## EXERCISE BRIEF
After finding the line that contains "ATOM 87 N N" in the entries below, retype it and every following line precisely, the last included.
*** Opening of LISTED RECORDS ***
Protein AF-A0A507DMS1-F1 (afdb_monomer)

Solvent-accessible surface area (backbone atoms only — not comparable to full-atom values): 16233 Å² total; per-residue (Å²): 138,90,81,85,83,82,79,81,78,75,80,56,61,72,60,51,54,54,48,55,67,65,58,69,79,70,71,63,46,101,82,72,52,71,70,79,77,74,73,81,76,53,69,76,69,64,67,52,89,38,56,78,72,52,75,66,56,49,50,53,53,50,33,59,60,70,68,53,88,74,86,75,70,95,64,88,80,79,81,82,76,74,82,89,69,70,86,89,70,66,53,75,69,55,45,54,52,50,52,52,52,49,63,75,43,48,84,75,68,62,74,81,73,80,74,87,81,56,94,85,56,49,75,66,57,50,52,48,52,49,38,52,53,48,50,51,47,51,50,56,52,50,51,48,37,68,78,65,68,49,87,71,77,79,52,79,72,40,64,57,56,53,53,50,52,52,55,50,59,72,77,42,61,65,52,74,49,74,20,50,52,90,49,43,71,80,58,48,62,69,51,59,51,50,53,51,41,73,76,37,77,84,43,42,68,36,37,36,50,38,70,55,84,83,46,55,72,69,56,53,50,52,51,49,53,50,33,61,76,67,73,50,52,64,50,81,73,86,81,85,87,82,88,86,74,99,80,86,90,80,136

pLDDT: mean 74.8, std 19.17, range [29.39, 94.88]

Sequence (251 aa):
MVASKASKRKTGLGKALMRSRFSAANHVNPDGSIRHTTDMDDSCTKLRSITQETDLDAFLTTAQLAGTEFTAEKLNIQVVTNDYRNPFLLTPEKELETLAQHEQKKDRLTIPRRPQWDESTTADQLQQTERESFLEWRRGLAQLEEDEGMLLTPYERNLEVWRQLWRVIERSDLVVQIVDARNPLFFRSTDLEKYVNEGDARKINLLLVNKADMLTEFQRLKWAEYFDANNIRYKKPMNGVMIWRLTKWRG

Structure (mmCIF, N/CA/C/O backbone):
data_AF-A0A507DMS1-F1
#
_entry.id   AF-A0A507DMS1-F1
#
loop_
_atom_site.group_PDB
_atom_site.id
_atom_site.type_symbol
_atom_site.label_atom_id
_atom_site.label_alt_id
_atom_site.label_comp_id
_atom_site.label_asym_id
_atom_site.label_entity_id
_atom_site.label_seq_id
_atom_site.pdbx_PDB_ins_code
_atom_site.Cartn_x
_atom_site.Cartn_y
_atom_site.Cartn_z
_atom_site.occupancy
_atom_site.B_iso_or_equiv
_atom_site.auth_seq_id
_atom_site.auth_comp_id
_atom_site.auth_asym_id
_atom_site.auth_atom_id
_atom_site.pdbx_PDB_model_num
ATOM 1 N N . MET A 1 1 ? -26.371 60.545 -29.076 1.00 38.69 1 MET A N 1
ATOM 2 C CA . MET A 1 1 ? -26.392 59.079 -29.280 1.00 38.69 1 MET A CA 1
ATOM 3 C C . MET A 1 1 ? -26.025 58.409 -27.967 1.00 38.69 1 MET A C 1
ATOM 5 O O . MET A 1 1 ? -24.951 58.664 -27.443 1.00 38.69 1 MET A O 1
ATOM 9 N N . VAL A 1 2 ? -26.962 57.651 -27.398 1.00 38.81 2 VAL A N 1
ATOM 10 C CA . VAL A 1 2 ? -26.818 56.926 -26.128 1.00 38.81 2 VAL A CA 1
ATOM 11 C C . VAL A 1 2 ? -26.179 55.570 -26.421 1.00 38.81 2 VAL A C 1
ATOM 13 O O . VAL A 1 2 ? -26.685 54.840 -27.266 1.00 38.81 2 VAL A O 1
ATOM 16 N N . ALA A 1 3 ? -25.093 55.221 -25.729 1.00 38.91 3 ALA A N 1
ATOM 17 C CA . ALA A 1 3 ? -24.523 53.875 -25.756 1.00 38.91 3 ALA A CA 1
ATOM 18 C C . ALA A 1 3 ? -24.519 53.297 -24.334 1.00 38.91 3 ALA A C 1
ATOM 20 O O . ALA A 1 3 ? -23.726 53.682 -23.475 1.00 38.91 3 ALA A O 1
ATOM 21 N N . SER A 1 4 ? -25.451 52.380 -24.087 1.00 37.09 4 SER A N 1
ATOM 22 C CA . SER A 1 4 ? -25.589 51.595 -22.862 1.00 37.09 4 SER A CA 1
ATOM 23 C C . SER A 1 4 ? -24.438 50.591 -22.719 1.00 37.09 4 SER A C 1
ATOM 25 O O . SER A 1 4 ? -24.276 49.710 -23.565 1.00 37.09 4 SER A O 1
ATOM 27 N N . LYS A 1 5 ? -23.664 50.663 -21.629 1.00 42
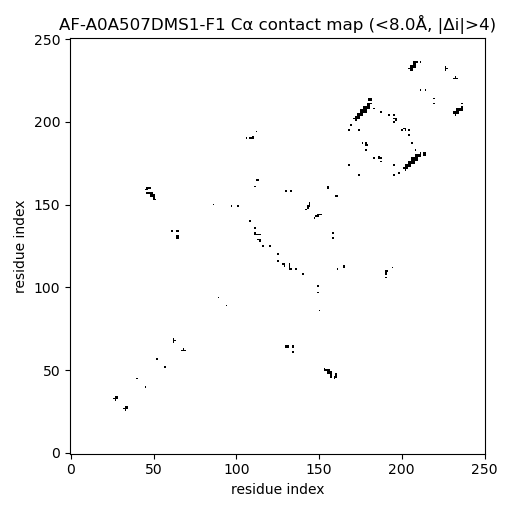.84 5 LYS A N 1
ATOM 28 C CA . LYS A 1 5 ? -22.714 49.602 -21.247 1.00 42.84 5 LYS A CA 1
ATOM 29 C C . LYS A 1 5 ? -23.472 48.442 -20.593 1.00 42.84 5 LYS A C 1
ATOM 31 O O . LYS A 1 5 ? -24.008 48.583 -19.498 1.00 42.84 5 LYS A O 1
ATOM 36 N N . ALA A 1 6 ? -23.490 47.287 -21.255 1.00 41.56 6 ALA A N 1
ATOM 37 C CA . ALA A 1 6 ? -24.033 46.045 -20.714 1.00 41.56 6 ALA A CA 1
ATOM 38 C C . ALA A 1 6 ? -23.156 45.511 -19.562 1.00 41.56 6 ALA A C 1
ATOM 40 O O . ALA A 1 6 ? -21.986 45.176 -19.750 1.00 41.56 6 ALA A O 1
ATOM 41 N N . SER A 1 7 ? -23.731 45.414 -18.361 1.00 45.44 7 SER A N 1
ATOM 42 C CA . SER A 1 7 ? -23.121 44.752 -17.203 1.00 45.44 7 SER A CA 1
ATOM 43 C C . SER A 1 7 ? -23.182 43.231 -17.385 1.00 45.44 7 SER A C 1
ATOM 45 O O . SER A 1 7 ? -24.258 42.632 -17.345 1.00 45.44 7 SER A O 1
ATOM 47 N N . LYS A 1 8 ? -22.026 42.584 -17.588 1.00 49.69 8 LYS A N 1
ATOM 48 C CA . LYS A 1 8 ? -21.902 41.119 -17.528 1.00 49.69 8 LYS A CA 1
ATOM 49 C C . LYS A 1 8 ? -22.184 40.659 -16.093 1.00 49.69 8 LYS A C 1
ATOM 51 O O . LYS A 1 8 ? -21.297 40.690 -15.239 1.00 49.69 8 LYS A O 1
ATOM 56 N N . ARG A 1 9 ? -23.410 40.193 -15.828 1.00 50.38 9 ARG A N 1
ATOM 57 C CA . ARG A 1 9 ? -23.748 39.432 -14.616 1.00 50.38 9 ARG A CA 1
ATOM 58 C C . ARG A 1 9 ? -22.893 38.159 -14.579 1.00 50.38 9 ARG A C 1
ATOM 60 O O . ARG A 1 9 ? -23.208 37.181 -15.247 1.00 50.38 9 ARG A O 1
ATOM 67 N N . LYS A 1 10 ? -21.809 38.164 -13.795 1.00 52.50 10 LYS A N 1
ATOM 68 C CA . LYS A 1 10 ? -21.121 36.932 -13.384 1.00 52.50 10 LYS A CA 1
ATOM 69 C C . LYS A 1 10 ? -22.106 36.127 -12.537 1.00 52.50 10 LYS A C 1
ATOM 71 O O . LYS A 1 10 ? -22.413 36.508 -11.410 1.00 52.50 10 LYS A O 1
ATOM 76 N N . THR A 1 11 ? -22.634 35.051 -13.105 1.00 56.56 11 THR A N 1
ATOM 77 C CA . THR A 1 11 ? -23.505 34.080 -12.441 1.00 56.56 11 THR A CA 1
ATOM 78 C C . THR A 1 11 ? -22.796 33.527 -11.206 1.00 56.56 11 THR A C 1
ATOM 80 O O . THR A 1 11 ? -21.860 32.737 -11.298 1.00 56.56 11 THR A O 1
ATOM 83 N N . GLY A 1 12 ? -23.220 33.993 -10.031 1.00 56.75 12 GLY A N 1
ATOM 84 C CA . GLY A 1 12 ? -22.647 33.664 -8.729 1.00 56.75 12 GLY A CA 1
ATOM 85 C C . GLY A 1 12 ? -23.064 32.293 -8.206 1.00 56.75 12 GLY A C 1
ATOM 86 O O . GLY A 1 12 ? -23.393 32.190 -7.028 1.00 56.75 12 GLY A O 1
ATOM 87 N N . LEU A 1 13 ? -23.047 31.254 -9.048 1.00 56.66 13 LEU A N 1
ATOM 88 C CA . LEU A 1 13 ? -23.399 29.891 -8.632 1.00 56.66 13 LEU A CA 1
*** Close of LISTED RECORDS ***
## RESPONSE TO THIS TASK
ATOM 87 N N . LEU A 1 13 ? -23.047 31.254 -9.048 1.00 56.66 13 LEU A N 1
ATOM 88 C CA . LEU A 1 13 ? -23.399 29.891 -8.632 1.00 56.66 13 LEU A CA 1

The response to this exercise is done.